Hallo Forumler und Biker,

ich habe bei mir ein kleines aber dabei viele Probleme 

und zwar ist die Kette bei dem Auslieferungszustamd extrem gespannt.
Jetzt nach ca. 3 Wochen ist die Kette locker und nicht mehr gespannt.
Mein Vater sagt, das sei normal so weil er bei seinem Rennrad die kette genauso ist. Stimmt das? Oder muss die Kette so gespannt sein, das sie sich fast nicht mehr bewegen lässt, beim hochheben mit dem finger? 

Dann habe ich beim ranschrauben der Pedale ist ein bisschen lack abgegangen aber nur minimal dort setzt sich jetzt rost an, wie bekomme ich diesen weg ohne großen Kostenaufwand? 

Danke Markus


----------



## BaronAlex (28. April 2010)

Ja is normal, ne Kette längt sich. Die sollte eig schon stramm sein, allerdings is es auch nicht so schlimm, wenn sie lockerer ist, solang sie nicht vom Kettepblatt oder Ritzel springt.
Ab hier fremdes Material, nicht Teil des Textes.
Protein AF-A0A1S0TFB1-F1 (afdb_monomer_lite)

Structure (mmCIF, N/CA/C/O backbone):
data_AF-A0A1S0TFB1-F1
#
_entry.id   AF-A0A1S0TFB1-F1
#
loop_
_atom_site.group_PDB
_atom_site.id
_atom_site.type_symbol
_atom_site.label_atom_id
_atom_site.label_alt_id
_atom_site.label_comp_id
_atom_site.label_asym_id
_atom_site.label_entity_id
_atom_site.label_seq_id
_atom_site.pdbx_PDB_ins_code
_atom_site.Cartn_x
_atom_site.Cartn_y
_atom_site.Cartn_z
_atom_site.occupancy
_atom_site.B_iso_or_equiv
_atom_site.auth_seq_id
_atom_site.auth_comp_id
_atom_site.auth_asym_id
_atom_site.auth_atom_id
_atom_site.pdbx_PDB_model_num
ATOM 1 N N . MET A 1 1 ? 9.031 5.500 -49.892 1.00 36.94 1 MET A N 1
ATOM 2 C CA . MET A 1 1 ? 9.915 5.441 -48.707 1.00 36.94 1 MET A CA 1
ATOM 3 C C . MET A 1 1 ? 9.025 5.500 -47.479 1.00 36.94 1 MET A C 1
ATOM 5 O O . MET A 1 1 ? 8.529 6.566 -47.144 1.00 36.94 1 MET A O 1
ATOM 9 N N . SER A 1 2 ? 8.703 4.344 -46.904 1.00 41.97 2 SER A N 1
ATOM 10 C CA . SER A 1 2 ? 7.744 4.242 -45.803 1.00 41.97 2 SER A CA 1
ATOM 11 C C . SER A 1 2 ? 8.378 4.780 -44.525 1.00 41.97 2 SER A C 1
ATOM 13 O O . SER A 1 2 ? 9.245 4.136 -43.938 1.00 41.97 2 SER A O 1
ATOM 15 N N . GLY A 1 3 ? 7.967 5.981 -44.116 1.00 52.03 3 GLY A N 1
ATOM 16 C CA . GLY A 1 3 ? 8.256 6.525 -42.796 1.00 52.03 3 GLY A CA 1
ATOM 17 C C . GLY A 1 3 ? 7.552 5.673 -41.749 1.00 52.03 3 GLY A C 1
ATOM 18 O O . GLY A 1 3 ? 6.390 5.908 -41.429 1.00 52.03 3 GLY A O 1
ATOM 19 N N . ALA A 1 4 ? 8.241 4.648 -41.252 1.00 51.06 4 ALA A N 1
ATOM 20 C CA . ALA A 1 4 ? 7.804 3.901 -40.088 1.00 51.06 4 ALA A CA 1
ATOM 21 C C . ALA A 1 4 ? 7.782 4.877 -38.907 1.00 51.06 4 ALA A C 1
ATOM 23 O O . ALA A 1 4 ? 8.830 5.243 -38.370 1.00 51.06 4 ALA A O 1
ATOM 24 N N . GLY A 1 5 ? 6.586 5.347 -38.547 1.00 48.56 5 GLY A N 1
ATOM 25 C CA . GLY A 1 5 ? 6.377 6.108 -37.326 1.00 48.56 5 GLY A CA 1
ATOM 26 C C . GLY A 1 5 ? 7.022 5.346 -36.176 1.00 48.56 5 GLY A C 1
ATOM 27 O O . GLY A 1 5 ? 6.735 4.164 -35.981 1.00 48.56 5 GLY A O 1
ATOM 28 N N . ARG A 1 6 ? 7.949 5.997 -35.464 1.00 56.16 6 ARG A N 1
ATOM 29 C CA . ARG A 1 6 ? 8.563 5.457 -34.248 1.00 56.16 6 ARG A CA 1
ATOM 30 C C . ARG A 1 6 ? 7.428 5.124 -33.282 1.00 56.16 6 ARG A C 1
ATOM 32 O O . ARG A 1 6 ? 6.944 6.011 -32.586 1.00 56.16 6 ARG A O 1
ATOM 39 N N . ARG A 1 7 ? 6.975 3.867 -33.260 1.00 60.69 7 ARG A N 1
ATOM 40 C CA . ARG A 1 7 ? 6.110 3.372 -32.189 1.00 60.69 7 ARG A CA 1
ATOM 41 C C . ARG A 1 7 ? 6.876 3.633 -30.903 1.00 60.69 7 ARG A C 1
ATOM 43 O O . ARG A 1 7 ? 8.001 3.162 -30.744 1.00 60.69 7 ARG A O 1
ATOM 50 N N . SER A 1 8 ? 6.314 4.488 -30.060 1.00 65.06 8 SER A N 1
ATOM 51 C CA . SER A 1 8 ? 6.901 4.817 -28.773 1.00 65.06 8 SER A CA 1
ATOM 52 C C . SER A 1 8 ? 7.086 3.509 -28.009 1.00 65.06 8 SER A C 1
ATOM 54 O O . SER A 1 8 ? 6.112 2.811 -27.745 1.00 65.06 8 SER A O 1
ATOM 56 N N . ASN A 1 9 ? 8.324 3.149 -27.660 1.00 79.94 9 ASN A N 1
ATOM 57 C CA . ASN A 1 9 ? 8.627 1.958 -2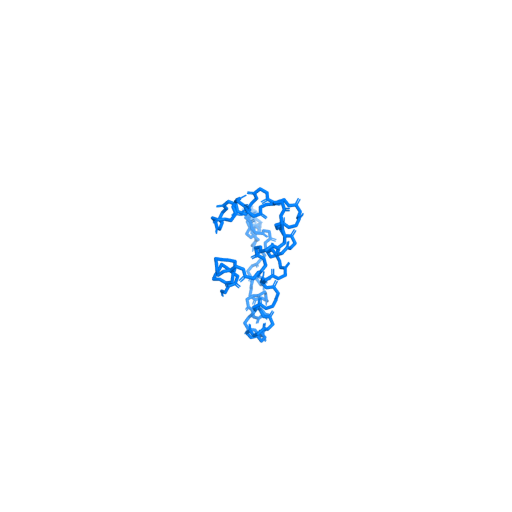6.848 1.00 79.94 9 ASN A CA 1
ATOM 58 C C . ASN A 1 9 ? 8.215 2.148 -25.368 1.00 79.94 9 ASN A C 1
ATOM 60 O O . ASN A 1 9 ? 8.804 1.552 -24.462 1.00 79.94 9 ASN A O 1
ATOM 64 N N . VAL A 1 10 ? 7.241 3.023 -25.122 1.00 89.25 10 VAL A N 1
ATOM 65 C CA . VAL A 1 10 ? 6.707 3.415 -23.824 1.00 89.25 10 VAL A CA 1
ATOM 66 C C . VAL A 1 10 ? 5.337 2.773 -23.673 1.00 89.25 10 VAL A C 1
ATOM 68 O O . VAL A 1 10 ? 4.491 2.862 -24.556 1.00 89.25 10 VAL A O 1
ATOM 71 N N . CYS A 1 11 ? 5.121 2.106 -22.546 1.00 88.25 11 CYS A N 1
ATOM 72 C CA . CYS A 1 11 ? 3.828 1.528 -22.217 1.00 88.25 11 CYS A CA 1
ATOM 73 C C . CYS A 1 11 ? 2.801 2.635 -21.969 1.00 88.25 11 CYS A C 1
ATOM 75 O O . CYS A 1 11 ? 3.025 3.476 -21.106 1.00 88.25 11 CYS A O 1
ATOM 77 N N . GLU A 1 12 ? 1.671 2.598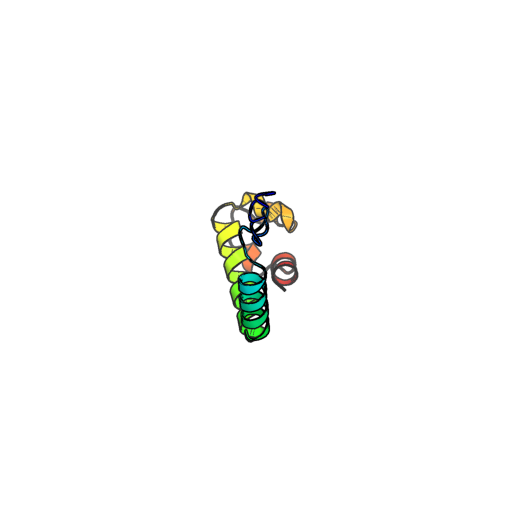 -22.670 1.00 90.25 12 GLU A N 1
ATOM 78 C CA . GLU A 1 12 ? 0.614 3.614 -22.556 1.00 90.25 12 GLU A CA 1
ATOM 79 C C . GLU A 1 12 ? -0.040 3.643 -21.168 1.00 90.25 12 GLU A C 1
ATOM 81 O O . GLU A 1 12 ? -0.390 4.707 -20.678 1.00 90.25 12 GLU A O 1
ATOM 86 N N . ILE A 1 13 ? -0.137 2.488 -20.500 1.00 90.00 13 ILE A N 1
ATOM 87 C CA . ILE A 1 13 ? -0.743 2.378 -19.163 1.00 90.00 13 ILE A CA 1
ATOM 88 C C . ILE A 1 13 ? 0.171 2.982 -18.097 1.00 90.00 13 ILE A C 1
ATOM 90 O O . ILE A 1 13 ? -0.275 3.723 -17.229 1.00 90.00 13 ILE A O 1
ATOM 94 N N . THR A 1 14 ? 1.458 2.631 -18.128 1.00 90.00 14 THR A N 1
ATOM 95 C CA . THR A 1 14 ? 2.385 3.016 -17.056 1.00 90.00 14 THR A CA 1
ATOM 96 C C . THR A 1 14 ? 3.181 4.276 -17.383 1.00 90.00 14 THR A C 1
ATOM 98 O O . THR A 1 14 ? 3.862 4.792 -16.509 1.00 90.00 14 THR A O 1
ATOM 101 N N . GLY A 1 15 ? 3.198 4.724 -18.642 1.00 93.81 15 GLY A N 1
ATOM 102 C CA . GLY A 1 15 ? 4.073 5.799 -19.122 1.00 93.81 15 GLY A CA 1
ATOM 103 C C . GLY A 1 15 ? 5.566 5.449 -19.104 1.00 93.81 15 GLY A C 1
ATOM 104 O O . GLY A 1 15 ? 6.408 6.335 -19.210 1.00 93.81 15 GLY A O 1
ATOM 105 N N . LEU A 1 16 ? 5.920 4.165 -18.964 1.00 94.31 16 LEU A N 1
ATOM 106 C CA . LEU A 1 16 ? 7.310 3.725 -18.780 1.00 94.31 16 LEU A CA 1
ATOM 107 C C . LEU A 1 16 ? 7.825 2.937 -19.979 1.00 94.31 16 LEU A C 1
ATOM 109 O O . LEU A 1 16 ? 7.159 2.018 -20.467 1.00 94.31 16 LEU A O 1
ATOM 113 N N . SER A 1 17 ? 9.052 3.244 -20.389 1.00 94.75 17 SER A N 1
ATOM 114 C CA . SER A 1 17 ? 9.822 2.412 -21.314 1.00 94.75 17 SER A CA 1
ATOM 115 C C . SER A 1 17 ? 10.224 1.076 -20.682 1.00 94.75 17 SER A C 1
ATOM 117 O O . SER A 1 17 ? 10.282 0.932 -19.457 1.00 94.75 17 SER A O 1
ATOM 119 N N . ALA A 1 18 ? 10.567 0.096 -21.522 1.00 92.06 18 ALA A N 1
ATOM 120 C CA . ALA A 1 18 ? 11.093 -1.193 -21.061 1.00 92.06 18 ALA A CA 1
ATOM 121 C C . ALA A 1 18 ? 12.330 -1.033 -20.155 1.00 92.06 18 ALA A C 1
ATOM 123 O O . ALA A 1 18 ? 12.443 -1.708 -19.133 1.00 92.06 18 ALA A O 1
ATOM 124 N N . HIS A 1 19 ? 13.219 -0.090 -20.483 1.00 92.94 19 HIS A N 1
ATOM 125 C CA . HIS A 1 19 ? 14.413 0.193 -19.688 1.00 92.94 19 HIS A CA 1
ATOM 126 C C . HIS A 1 19 ? 14.069 0.740 -18.294 1.00 92.94 19 HIS A C 1
ATOM 128 O O . HIS A 1 19 ? 14.578 0.241 -17.293 1.00 92.94 19 HIS A O 1
ATOM 134 N N . GLN A 1 20 ? 13.140 1.698 -18.202 1.00 94.75 20 GLN A N 1
ATOM 135 C CA . GLN A 1 20 ? 12.687 2.237 -16.913 1.00 94.75 20 GLN A CA 1
ATOM 136 C C . GLN A 1 20 ? 12.011 1.164 -16.048 1.00 94.75 20 GLN A C 1
ATOM 138 O O . GLN A 1 20 ? 12.262 1.098 -14.846 1.00 94.75 20 GLN A O 1
ATOM 143 N N . LYS A 1 21 ? 11.213 0.270 -16.649 1.00 94.69 21 LYS A N 1
ATOM 144 C CA . LYS A 1 21 ? 10.624 -0.876 -15.934 1.00 94.69 21 LYS A CA 1
ATOM 145 C C . LYS A 1 21 ? 11.694 -1.821 -15.381 1.00 94.69 21 LYS A C 1
ATOM 147 O O . LYS A 1 21 ? 11.557 -2.299 -14.255 1.00 94.69 21 LYS A O 1
ATOM 152 N N . ALA A 1 22 ? 12.765 -2.067 -16.138 1.00 95.31 22 ALA A N 1
ATOM 153 C CA . ALA A 1 22 ? 13.883 -2.895 -15.690 1.00 95.31 22 ALA A CA 1
ATOM 154 C C . ALA A 1 22 ? 14.632 -2.260 -14.505 1.00 95.31 22 ALA A C 1
ATOM 156 O O . ALA A 1 22 ? 14.945 -2.959 -13.538 1.00 95.31 22 ALA A O 1
ATOM 157 N N . ILE A 1 23 ? 14.851 -0.938 -14.539 1.00 96.38 23 ILE A N 1
ATOM 158 C CA . ILE A 1 23 ? 15.442 -0.191 -13.419 1.00 96.38 23 ILE A CA 1
ATOM 159 C C . ILE A 1 23 ? 14.562 -0.321 -12.174 1.00 96.38 23 ILE A C 1
ATOM 161 O O . ILE A 1 23 ? 15.047 -0.777 -11.142 1.00 96.38 23 ILE A O 1
ATOM 165 N N . LEU A 1 24 ? 13.265 -0.007 -12.277 1.00 95.69 24 LEU A N 1
ATOM 166 C CA . LEU A 1 24 ? 12.336 -0.093 -11.143 1.00 95.69 24 LEU A CA 1
ATOM 167 C C . LEU A 1 24 ? 12.279 -1.500 -10.551 1.00 95.69 24 LEU A C 1
ATOM 169 O O . LEU A 1 24 ? 12.327 -1.662 -9.337 1.00 95.69 24 LEU A O 1
ATOM 173 N N . THR A 1 25 ? 12.236 -2.523 -11.405 1.00 94.38 25 THR A N 1
ATOM 174 C CA . THR A 1 25 ? 12.228 -3.924 -10.963 1.00 94.38 25 THR A CA 1
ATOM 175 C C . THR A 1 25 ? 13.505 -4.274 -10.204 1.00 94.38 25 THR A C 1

Nimm WD40 oder sowas in der Art, das sollte normal für den Rostansatz reichen


----------



## MTB-News.de




----------



## RISE (28. April 2010)

Zur Kette:

Es ist normal, dass ich eine neue Kette beim Einfahren längt. Du solltest das Hinterrad dann in den Ausfallenden soweit verschieben, dass die Kettenspannung weder zu fest, noch zu locker ist. Das findet man durch Ausprobieren raus, am besten ist es, wenn man sie noch mit dem Finger etwas in Richtung Kettenstrebe drücken kann. 

Zur Pedale:

Das Pedal wird dir nicht durchrosten sondern ich denke, dass es sich dabei um normalen Flugrost handelt. Falls der dich stört, kannst du versuchen, ob du ihn mit Öl und einem Lappen oder ggf. einer Bürste wegschrubbst. Danach solltest du die Stelle entfetten und klarlackieren. Allerdings lohnt sich das bei Pedalen eigentlich gar nicht, weil die mit der Zeit eh zerkratzen.


----------